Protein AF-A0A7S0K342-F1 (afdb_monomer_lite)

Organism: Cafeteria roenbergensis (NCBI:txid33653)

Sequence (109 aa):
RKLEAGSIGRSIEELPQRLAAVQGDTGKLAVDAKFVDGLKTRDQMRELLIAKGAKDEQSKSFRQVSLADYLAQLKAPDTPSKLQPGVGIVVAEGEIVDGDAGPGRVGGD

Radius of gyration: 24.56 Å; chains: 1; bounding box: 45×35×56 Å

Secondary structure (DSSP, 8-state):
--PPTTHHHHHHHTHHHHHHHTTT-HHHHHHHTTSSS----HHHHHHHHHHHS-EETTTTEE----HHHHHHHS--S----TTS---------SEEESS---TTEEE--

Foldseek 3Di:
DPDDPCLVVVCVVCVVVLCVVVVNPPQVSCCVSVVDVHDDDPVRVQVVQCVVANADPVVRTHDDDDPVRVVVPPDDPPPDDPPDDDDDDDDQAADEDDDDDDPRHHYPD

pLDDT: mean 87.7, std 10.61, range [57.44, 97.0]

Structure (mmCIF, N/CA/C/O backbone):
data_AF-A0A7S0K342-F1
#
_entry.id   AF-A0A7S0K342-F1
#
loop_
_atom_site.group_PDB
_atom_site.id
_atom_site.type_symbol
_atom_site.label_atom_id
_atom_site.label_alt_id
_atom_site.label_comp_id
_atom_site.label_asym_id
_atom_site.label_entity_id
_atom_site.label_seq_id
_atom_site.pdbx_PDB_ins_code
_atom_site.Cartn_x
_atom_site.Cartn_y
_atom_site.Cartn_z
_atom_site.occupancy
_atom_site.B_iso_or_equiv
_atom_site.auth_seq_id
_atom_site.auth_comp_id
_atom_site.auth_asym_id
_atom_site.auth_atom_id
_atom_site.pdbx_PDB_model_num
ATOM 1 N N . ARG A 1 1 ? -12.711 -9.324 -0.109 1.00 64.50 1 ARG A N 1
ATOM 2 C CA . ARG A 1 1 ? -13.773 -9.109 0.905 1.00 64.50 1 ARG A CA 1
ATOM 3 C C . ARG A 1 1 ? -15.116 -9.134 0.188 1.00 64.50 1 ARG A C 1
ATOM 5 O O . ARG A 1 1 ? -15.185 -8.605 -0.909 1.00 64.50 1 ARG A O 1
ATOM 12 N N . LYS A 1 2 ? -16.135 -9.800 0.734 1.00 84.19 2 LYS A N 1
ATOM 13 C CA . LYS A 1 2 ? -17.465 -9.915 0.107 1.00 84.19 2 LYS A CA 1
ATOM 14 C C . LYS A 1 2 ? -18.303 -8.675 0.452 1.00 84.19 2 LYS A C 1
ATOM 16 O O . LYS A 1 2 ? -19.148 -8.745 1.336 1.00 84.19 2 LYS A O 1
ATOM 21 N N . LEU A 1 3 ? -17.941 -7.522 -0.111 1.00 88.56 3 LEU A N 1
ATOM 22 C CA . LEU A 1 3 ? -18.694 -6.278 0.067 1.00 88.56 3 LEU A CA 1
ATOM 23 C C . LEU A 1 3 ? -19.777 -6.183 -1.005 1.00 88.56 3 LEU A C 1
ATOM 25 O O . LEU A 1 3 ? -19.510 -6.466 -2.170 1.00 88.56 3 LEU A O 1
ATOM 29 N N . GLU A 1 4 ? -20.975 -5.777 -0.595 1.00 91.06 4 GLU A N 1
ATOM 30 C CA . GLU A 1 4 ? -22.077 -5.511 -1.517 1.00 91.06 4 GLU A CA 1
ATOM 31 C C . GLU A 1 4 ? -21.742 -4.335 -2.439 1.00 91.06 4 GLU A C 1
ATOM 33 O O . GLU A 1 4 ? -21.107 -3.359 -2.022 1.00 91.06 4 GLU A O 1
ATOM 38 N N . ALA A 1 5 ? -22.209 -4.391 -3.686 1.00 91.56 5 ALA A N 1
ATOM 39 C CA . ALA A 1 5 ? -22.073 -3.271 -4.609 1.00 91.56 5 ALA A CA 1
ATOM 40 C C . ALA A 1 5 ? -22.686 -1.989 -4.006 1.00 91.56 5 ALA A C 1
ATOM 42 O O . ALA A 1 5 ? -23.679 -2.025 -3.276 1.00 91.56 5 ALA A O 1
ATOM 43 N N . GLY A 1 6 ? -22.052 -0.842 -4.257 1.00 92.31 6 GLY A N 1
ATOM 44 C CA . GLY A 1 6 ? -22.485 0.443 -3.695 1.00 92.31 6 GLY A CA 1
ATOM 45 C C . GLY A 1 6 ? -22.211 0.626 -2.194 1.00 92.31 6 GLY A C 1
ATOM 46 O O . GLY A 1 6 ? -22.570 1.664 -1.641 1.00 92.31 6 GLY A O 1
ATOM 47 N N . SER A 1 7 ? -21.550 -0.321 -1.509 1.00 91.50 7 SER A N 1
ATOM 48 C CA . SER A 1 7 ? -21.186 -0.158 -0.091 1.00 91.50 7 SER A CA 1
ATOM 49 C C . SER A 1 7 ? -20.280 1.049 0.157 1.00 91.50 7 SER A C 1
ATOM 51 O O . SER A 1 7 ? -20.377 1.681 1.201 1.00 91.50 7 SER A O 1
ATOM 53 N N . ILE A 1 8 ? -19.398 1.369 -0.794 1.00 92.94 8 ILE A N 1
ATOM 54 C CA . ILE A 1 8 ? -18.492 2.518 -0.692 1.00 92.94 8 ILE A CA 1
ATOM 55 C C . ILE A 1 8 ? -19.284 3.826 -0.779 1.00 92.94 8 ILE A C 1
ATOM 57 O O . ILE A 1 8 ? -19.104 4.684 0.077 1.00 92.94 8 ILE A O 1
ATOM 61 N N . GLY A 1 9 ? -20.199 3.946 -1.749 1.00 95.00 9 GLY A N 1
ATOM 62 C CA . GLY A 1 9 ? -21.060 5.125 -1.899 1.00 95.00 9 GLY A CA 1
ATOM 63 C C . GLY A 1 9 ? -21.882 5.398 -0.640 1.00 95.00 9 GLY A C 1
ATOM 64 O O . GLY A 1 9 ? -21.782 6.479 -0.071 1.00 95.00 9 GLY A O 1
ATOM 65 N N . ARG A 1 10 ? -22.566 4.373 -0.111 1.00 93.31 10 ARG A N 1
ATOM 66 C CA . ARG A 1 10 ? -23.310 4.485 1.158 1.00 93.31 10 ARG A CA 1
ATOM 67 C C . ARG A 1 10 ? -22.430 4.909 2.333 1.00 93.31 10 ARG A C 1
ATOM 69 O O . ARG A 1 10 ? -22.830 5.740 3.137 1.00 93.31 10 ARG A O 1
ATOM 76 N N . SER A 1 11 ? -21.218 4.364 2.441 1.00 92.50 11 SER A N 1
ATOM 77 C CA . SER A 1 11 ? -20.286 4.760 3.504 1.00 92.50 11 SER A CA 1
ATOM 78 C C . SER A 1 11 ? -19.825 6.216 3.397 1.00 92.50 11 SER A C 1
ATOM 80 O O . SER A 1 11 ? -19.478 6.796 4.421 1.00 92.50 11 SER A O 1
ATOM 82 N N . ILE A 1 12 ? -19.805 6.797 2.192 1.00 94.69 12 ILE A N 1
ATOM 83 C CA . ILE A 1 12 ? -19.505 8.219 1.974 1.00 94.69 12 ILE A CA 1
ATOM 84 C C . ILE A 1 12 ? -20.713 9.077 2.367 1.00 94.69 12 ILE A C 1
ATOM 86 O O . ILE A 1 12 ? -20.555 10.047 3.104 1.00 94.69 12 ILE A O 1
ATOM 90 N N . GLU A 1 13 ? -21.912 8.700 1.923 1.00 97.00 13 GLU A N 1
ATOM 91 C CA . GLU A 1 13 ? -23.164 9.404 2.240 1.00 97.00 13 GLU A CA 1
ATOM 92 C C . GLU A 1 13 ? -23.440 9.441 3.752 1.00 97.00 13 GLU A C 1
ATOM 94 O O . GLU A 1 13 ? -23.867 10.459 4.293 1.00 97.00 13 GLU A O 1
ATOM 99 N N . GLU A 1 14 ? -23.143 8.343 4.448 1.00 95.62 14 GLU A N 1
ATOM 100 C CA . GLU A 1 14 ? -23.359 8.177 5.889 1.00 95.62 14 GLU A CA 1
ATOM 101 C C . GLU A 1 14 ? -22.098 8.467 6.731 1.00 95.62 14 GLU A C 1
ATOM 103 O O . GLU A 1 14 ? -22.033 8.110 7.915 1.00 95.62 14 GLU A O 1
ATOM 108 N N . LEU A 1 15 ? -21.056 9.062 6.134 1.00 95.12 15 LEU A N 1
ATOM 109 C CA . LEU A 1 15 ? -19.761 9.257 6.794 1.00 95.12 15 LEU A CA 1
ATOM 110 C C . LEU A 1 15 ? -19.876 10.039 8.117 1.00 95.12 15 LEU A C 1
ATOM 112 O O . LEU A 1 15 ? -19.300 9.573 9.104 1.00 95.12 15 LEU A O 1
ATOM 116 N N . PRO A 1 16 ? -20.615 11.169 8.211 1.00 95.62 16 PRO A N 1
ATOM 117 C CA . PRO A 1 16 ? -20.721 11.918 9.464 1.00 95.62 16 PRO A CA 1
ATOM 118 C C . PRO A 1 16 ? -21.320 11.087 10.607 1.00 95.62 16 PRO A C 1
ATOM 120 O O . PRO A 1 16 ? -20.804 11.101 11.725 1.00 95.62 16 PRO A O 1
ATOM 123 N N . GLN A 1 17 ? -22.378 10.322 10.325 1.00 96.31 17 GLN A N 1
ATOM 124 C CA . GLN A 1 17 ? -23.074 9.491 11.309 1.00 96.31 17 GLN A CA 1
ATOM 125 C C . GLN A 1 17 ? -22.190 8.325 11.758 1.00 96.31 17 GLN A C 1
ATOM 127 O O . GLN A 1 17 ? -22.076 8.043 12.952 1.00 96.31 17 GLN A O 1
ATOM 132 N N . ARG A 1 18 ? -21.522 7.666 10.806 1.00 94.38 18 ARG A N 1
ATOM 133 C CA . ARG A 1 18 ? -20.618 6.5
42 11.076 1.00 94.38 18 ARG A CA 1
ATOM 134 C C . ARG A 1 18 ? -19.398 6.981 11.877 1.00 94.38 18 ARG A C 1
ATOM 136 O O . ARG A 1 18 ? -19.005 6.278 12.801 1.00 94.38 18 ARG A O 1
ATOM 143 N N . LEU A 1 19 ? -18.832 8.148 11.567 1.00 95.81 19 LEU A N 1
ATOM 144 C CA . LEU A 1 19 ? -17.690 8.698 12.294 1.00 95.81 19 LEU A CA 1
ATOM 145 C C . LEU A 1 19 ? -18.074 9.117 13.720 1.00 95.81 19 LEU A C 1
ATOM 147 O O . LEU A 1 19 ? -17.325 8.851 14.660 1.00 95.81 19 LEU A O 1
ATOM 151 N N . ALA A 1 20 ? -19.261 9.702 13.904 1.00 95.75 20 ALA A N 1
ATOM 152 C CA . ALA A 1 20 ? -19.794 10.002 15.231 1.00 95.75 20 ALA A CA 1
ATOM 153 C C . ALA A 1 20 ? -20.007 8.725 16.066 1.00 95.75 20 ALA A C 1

» EXERCISE DESCRIPTION
Starting at the line with "ATOM 16 O O" and ending at the line with "ATOM 46 O O", print each line of the listing above exactly, with no other lines.

» TASK RESPONSE
ATOM 16 O O . LYS A 1 2 ? -19.148 -8.745 1.336 1.00 84.19 2 LYS A O 1
ATOM 21 N N . LEU A 1 3 ? -17.941 -7.522 -0.111 1.00 88.56 3 LEU A N 1
ATOM 22 C CA . LEU A 1 3 ? -18.694 -6.278 0.067 1.00 88.56 3 LEU A CA 1
ATOM 23 C C . LEU A 1 3 ? -19.777 -6.183 -1.005 1.00 88.56 3 LEU A C 1
ATOM 25 O O . LEU A 1 3 ? -19.510 -6.466 -2.170 1.00 88.56 3 LEU A O 1
ATOM 29 N N . GLU A 1 4 ? -20.975 -5.777 -0.595 1.00 91.06 4 GLU A N 1
ATOM 30 C CA . GLU A 1 4 ? -22.077 -5.511 -1.517 1.00 91.06 4 GLU A CA 1
ATOM 31 C C . GLU A 1 4 ? -21.742 -4.335 -2.439 1.00 91.06 4 GLU A C 1
ATOM 33 O O . GLU A 1 4 ? -21.107 -3.359 -2.022 1.00 91.06 4 GLU A O 1
ATOM 38 N N . ALA A 1 5 ? -22.209 -4.391 -3.686 1.00 91.56 5 ALA A N 1
ATOM 39 C CA . ALA A 1 5 ? -22.073 -3.271 -4.609 1.00 91.56 5 ALA A CA 1
ATOM 40 C C . ALA A 1 5 ? -22.686 -1.989 -4.006 1.00 91.56 5 ALA A C 1
ATOM 42 O O . ALA A 1 5 ? -23.679 -2.025 -3.276 1.00 91.56 5 ALA A O 1
ATOM 43 N N . GLY A 1 6 ? -22.052 -0.842 -4.257 1.00 92.31 6 GLY A N 1
ATOM 44 C CA . GLY A 1 6 ? -22.485 0.443 -3.695 1.00 92.31 6 GLY A CA 1
ATOM 45 C C . GLY A 1 6 ? -22.211 0.626 -2.194 1.00 92.31 6 GLY A C 1
ATOM 46 O O . GLY A 1 6 ? -22.570 1.664 -1.641 1.00 92.31 6 GLY A O 1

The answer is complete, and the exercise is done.